### ASSIGNMENT
Using the material below, print the line that contains "ATOM 66 C CA", the line that contains "ATOM 74 C CA", and every line in between, exactly and nothing else.
╭─ EXERCISE DATA
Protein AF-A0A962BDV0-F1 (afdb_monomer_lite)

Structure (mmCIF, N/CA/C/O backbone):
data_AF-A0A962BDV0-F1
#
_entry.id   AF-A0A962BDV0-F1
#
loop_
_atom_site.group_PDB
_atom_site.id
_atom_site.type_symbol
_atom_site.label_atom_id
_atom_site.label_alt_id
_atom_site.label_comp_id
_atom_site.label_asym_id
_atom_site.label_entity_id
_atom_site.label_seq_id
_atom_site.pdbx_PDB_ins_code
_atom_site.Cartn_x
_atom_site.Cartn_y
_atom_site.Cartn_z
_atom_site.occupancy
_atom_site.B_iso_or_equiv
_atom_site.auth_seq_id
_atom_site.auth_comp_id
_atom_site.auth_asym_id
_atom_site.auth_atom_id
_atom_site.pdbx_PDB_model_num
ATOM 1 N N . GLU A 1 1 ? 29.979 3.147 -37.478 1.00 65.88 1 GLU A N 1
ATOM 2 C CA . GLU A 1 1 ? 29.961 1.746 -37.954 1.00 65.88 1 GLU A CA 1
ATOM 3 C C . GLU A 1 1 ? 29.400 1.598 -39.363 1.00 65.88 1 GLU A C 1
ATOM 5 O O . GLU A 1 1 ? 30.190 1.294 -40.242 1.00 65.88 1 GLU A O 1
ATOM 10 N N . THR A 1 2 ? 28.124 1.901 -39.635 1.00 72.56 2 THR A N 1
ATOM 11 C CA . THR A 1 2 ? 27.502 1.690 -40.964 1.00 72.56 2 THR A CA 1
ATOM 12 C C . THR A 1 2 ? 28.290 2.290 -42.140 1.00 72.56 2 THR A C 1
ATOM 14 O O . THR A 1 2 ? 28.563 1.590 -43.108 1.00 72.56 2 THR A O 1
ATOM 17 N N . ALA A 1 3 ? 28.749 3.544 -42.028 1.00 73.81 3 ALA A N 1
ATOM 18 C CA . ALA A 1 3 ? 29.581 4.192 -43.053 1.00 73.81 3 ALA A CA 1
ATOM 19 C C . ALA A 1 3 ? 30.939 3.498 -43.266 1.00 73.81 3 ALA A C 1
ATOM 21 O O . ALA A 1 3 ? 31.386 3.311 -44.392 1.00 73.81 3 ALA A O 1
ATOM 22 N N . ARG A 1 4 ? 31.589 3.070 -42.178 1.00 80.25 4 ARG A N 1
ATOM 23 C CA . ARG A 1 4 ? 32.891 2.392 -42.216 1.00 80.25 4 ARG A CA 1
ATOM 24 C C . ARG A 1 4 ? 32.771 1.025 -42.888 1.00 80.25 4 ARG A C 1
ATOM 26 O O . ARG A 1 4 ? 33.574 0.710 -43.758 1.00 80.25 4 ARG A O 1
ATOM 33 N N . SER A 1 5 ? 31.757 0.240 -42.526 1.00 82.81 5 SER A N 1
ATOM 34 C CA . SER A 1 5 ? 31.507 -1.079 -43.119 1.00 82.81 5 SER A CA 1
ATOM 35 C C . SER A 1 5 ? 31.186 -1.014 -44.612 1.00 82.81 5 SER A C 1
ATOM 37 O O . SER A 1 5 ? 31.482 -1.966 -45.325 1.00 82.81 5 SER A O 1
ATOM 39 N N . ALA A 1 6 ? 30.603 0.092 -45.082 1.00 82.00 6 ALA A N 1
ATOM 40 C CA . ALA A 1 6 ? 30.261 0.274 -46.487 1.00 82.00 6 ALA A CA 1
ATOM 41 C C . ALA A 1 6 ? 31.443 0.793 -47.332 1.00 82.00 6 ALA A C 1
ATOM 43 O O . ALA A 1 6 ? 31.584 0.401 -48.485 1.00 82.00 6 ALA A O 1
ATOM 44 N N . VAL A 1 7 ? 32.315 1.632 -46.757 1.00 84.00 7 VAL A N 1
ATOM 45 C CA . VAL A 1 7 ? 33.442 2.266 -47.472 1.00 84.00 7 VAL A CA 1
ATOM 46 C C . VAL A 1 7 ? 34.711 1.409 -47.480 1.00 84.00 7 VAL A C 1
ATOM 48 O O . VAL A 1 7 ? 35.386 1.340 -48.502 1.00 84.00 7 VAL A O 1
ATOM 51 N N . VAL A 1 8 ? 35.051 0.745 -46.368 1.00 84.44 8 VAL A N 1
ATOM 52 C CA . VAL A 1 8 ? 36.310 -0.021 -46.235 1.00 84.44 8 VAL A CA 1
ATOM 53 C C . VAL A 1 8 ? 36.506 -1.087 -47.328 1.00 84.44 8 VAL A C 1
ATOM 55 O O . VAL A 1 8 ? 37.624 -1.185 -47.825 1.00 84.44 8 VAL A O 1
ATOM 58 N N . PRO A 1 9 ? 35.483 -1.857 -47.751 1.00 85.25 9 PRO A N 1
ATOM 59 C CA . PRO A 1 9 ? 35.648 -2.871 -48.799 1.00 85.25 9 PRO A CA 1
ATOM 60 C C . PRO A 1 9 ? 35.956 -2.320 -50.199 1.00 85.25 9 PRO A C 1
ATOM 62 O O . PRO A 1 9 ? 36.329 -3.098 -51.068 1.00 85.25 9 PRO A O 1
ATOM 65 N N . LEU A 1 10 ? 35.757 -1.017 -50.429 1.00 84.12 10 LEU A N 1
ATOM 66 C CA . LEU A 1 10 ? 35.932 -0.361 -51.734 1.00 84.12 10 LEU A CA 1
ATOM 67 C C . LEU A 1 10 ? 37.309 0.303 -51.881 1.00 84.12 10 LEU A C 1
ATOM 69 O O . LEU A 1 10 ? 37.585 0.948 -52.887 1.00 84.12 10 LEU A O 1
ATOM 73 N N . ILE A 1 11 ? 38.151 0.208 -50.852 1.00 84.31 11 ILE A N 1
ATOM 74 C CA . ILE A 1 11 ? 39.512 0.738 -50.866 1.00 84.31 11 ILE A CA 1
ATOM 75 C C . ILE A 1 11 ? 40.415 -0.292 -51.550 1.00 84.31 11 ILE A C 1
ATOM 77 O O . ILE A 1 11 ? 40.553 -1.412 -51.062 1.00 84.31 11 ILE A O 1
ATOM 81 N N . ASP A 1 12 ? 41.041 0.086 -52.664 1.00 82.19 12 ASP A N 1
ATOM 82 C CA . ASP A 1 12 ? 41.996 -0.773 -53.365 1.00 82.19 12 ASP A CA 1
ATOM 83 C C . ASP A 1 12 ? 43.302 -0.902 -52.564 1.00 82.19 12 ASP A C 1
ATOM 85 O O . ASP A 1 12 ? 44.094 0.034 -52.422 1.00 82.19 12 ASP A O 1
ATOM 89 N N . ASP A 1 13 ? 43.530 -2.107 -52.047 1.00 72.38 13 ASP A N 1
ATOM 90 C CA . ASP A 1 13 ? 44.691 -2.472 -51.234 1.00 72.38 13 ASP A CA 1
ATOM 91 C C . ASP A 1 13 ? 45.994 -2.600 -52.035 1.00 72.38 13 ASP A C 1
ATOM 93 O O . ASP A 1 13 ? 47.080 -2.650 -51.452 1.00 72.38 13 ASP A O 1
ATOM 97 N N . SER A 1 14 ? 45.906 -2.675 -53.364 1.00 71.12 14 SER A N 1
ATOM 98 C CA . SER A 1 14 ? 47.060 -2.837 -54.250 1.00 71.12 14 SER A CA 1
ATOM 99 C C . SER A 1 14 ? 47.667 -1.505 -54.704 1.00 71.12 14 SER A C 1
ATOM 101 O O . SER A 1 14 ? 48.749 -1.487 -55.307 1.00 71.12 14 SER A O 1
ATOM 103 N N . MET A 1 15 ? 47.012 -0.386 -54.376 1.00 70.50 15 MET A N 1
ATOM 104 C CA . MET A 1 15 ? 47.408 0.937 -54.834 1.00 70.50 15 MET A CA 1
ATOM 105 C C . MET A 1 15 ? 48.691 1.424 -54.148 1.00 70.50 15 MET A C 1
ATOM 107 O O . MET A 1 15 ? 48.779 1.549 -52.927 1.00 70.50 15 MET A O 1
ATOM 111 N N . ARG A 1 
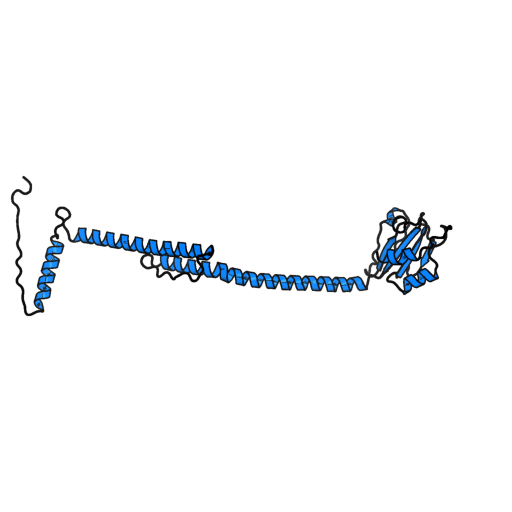16 ? 49.711 1.715 -54.962 1.00 68.88 16 ARG A N 1
ATOM 112 C CA . ARG A 1 16 ? 50.997 2.284 -54.514 1.00 68.88 16 ARG A CA 1
ATOM 113 C C . ARG A 1 16 ? 51.071 3.800 -54.682 1.00 68.88 16 ARG A C 1
ATOM 115 O O . ARG A 1 16 ? 51.955 4.426 -54.104 1.00 68.88 16 ARG A O 1
ATOM 122 N N . ASP A 1 17 ? 50.170 4.367 -55.478 1.00 76.81 17 ASP A N 1
ATOM 123 C CA . ASP A 1 17 ? 50.034 5.806 -55.657 1.00 76.81 17 ASP A CA 1
ATOM 124 C C . ASP A 1 17 ? 49.122 6.377 -54.564 1.00 76.81 17 ASP A C 1
ATOM 126 O O . ASP A 1 17 ? 47.972 5.977 -54.422 1.00 76.81 17 ASP A O 1
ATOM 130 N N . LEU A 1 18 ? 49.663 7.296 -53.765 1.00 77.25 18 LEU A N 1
╰─
### RESPONSE TO THIS TASK
ATOM 66 C CA . LEU A 1 10 ? 35.932 -0.361 -51.734 1.00 84.12 10 LEU A CA 1
ATOM 67 C C . LEU A 1 10 ? 37.309 0.303 -51.881 1.00 84.12 10 LEU A C 1
ATOM 69 O O . LEU A 1 10 ? 37.585 0.948 -52.887 1.00 84.12 10 LEU A O 1
ATOM 73 N N . ILE A 1 11 ? 38.151 0.208 -50.852 1.00 84.31 11 ILE A N 1
ATOM 74 C CA . ILE A 1 11 ? 39.512 0.738 -50.866 1.00 84.31 11 ILE A CA 1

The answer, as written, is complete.